Find the line in the entries below that contains "ATOM 34 C C". Repeat it exactly, and every line after it through the line that contains "ATOM 82 C C".
━━━━━━━━━━━━━━━━━━━━
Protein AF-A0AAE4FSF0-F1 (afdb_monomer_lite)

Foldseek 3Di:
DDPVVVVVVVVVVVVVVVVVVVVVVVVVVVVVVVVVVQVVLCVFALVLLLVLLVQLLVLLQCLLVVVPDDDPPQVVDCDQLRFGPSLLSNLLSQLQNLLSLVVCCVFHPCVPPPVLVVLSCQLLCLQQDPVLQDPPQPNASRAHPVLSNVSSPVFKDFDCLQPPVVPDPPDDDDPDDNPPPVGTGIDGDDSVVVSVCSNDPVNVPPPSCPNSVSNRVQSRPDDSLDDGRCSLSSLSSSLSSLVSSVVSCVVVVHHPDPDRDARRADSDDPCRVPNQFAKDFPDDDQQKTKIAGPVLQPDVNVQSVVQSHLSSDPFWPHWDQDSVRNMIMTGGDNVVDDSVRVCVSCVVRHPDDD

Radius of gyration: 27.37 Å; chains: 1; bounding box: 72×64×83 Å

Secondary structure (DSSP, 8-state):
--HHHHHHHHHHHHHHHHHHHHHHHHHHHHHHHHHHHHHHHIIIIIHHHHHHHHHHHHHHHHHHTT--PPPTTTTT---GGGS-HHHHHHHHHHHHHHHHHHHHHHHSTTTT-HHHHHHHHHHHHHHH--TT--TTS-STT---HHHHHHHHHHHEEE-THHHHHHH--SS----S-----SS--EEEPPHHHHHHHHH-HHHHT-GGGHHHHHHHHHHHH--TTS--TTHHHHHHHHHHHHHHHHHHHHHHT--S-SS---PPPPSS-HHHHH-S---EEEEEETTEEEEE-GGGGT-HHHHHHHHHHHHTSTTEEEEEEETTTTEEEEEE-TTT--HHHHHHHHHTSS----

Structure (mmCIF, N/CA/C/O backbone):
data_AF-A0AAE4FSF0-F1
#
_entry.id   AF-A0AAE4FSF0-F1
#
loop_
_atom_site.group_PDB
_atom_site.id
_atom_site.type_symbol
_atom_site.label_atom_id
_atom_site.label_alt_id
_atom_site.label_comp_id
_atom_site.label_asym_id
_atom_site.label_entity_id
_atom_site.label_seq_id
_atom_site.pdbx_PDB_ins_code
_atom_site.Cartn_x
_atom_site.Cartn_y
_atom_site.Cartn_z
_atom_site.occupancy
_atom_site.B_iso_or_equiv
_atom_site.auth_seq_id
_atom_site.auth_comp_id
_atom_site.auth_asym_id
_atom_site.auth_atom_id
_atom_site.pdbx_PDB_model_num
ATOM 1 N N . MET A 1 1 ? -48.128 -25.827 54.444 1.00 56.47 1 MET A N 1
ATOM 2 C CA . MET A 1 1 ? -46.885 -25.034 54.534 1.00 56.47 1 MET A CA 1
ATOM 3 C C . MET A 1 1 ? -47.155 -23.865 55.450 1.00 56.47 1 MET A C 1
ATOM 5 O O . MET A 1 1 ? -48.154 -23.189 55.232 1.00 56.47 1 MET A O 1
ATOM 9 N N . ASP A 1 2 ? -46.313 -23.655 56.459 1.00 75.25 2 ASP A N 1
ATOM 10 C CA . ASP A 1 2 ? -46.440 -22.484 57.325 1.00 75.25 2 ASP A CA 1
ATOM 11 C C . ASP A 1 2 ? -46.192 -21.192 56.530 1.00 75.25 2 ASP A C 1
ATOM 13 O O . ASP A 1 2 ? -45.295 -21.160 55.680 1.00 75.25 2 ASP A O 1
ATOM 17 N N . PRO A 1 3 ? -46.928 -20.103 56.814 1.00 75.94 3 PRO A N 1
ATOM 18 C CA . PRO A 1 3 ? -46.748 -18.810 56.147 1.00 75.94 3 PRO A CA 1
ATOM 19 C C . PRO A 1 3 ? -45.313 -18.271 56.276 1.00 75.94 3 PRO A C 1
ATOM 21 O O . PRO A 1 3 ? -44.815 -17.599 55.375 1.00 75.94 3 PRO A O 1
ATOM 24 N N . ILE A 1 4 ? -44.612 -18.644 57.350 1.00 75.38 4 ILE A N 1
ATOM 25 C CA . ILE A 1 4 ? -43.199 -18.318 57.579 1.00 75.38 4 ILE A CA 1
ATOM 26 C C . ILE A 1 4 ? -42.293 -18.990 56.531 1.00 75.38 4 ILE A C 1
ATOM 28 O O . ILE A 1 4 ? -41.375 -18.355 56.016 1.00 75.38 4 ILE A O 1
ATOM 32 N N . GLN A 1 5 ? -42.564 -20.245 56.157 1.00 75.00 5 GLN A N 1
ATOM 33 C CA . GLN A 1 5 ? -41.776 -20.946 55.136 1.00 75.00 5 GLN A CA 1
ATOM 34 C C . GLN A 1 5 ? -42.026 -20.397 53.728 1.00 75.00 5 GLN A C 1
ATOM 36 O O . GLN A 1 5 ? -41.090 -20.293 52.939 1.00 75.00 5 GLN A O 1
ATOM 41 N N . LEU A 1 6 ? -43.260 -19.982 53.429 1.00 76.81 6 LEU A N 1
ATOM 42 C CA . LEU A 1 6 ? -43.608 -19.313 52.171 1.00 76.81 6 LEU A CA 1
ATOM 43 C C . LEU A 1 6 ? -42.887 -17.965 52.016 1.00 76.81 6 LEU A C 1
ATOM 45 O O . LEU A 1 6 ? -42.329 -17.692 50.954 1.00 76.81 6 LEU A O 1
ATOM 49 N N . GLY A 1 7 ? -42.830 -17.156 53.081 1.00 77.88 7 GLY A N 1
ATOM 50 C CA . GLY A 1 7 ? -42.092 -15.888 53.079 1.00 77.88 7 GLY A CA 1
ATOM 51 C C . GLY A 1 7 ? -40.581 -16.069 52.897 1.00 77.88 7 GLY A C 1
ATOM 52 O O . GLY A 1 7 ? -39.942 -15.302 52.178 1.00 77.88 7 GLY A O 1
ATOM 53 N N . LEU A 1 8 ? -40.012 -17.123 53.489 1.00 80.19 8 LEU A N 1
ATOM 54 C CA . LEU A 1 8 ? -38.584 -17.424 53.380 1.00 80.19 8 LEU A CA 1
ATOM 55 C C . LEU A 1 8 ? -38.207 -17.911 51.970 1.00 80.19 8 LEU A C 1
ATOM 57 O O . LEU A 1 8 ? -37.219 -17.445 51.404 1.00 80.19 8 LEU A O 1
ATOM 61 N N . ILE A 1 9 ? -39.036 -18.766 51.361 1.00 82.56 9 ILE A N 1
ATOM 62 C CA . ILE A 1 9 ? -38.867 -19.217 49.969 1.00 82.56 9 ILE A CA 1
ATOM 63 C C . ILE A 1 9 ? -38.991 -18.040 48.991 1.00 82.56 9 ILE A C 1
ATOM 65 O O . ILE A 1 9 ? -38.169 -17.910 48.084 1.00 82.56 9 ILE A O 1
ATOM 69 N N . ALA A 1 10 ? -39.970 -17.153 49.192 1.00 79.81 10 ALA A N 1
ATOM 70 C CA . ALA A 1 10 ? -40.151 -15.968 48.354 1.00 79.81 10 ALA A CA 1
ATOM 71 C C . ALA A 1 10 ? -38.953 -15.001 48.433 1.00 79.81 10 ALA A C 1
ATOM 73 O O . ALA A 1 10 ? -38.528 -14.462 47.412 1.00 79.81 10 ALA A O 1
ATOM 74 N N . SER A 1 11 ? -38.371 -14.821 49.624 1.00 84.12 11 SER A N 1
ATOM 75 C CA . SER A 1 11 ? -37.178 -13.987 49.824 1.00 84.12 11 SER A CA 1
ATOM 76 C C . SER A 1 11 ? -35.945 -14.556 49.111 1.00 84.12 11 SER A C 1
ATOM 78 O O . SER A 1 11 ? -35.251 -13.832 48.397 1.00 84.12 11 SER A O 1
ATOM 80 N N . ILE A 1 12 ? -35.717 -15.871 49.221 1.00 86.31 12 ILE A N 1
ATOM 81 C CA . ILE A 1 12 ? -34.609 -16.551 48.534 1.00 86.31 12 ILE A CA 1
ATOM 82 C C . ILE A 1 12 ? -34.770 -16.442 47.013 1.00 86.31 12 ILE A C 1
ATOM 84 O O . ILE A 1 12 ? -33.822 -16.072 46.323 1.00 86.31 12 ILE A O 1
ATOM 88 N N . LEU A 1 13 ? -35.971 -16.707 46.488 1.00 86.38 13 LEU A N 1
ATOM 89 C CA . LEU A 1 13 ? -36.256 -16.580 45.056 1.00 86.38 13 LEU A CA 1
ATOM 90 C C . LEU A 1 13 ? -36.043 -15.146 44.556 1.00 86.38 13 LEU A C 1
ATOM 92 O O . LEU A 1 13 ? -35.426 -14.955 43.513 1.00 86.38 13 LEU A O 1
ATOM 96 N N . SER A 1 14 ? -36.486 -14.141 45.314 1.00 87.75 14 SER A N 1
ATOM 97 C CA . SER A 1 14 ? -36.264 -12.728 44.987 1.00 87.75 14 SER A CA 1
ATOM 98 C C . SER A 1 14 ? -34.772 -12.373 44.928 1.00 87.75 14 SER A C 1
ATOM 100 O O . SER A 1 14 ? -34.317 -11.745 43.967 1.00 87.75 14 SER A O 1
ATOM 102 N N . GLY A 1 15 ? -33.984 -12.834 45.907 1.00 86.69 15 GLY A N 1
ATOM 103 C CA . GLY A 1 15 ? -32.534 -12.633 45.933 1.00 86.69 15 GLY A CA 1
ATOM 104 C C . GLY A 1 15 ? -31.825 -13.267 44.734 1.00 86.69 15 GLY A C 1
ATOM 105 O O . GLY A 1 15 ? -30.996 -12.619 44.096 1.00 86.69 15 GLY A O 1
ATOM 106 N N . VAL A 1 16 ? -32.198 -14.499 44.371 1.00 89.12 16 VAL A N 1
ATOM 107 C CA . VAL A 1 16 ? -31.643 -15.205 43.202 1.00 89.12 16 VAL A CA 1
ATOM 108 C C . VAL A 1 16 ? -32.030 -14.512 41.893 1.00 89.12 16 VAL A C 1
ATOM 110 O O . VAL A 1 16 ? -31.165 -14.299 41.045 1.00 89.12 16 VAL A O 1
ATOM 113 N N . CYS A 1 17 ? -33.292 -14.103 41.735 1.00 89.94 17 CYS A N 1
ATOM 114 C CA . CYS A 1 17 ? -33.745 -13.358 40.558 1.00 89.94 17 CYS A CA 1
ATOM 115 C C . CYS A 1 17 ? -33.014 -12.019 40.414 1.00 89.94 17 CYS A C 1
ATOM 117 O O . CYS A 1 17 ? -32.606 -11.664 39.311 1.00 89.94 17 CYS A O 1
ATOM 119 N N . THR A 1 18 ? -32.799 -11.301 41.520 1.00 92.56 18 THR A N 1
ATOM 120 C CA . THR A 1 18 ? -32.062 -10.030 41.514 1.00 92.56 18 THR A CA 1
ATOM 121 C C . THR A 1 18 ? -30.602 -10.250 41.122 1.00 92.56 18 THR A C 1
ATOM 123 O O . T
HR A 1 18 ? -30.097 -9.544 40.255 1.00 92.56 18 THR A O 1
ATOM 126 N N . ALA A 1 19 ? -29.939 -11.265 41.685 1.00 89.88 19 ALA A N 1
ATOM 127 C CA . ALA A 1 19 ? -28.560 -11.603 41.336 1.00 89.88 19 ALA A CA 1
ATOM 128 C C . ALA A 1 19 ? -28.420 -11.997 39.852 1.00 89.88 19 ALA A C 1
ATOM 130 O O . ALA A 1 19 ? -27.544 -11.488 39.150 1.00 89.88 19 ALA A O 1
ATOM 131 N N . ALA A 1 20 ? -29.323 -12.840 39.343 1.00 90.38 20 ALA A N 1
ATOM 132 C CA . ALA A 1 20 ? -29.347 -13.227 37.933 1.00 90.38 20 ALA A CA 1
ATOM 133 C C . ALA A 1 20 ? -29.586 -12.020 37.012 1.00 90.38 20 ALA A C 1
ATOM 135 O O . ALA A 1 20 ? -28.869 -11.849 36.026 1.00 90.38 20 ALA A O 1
━━━━━━━━━━━━━━━━━━━━
Solution to this exercise =>
ATOM 34 C C . GLN A 1 5 ? -42.026 -20.397 53.728 1.00 75.00 5 GLN A C 1
ATOM 36 O O . GLN A 1 5 ? -41.090 -20.293 52.939 1.00 75.00 5 GLN A O 1
ATOM 41 N N . LEU A 1 6 ? -43.260 -19.982 53.429 1.00 76.81 6 LEU A N 1
ATOM 42 C CA . LEU A 1 6 ? -43.608 -19.313 52.171 1.00 76.81 6 LEU A CA 1
ATOM 43 C C . LEU A 1 6 ? -42.887 -17.965 52.016 1.00 76.81 6 LEU A C 1
ATOM 45 O O . LEU A 1 6 ? -42.329 -17.692 50.954 1.00 76.81 6 LEU A O 1
ATOM 49 N N . GLY A 1 7 ? -42.830 -17.156 53.081 1.00 77.88 7 GLY A N 1
ATOM 50 C CA . GLY A 1 7 ? -42.092 -15.888 53.079 1.00 77.88 7 GLY A CA 1
ATOM 51 C C . GLY A 1 7 ? -40.581 -16.069 52.897 1.00 77.88 7 GLY A C 1
ATOM 52 O O . GLY A 1 7 ? -39.942 -15.302 52.178 1.00 77.88 7 GLY A O 1
ATOM 53 N N . LEU A 1 8 ? -40.012 -17.123 53.489 1.00 80.19 8 LEU A N 1
ATOM 54 C CA . LEU A 1 8 ? -38.584 -17.424 53.380 1.00 80.19 8 LEU A CA 1
ATOM 55 C C . LEU A 1 8 ? -38.207 -17.911 51.970 1.00 80.19 8 LEU A C 1
ATOM 57 O O . LEU A 1 8 ? -37.219 -17.445 51.404 1.00 80.19 8 LEU A O 1
ATOM 61 N N . ILE A 1 9 ? -39.036 -18.766 51.361 1.00 82.56 9 ILE A N 1
ATOM 62 C CA . ILE A 1 9 ? -38.867 -19.217 49.969 1.00 82.56 9 ILE A CA 1
ATOM 63 C C . ILE A 1 9 ? -38.991 -18.040 48.991 1.00 82.56 9 ILE A C 1
ATOM 65 O O . ILE A 1 9 ? -38.169 -17.910 48.084 1.00 82.56 9 ILE A O 1
ATOM 69 N N . ALA A 1 10 ? -39.970 -17.153 49.192 1.00 79.81 10 ALA A N 1
ATOM 70 C CA . ALA A 1 10 ? -40.151 -15.968 48.354 1.00 79.81 10 ALA A CA 1
ATOM 71 C C . ALA A 1 10 ? -38.953 -15.001 48.433 1.00 79.81 10 ALA A C 1
ATOM 73 O O . ALA A 1 10 ? -38.528 -14.462 47.412 1.00 79.81 10 ALA A O 1
ATOM 74 N N . SER A 1 11 ? -38.371 -14.821 49.624 1.00 84.12 11 SER A N 1
ATOM 75 C CA . SER A 1 11 ? -37.178 -13.987 49.824 1.00 84.12 11 SER A CA 1
ATOM 76 C C . SER A 1 11 ? -35.945 -14.556 49.111 1.00 84.12 11 SER A C 1
ATOM 78 O O . SER A 1 11 ? -35.251 -13.832 48.397 1.00 84.12 11 SER A O 1
ATOM 80 N N . ILE A 1 12 ? -35.717 -15.871 49.221 1.00 86.31 12 ILE A N 1
ATOM 81 C CA . ILE A 1 12 ? -34.609 -16.551 48.534 1.00 86.31 12 ILE A CA 1
ATOM 82 C C . ILE A 1 12 ? -34.770 -16.442 47.013 1.00 86.31 12 ILE A C 1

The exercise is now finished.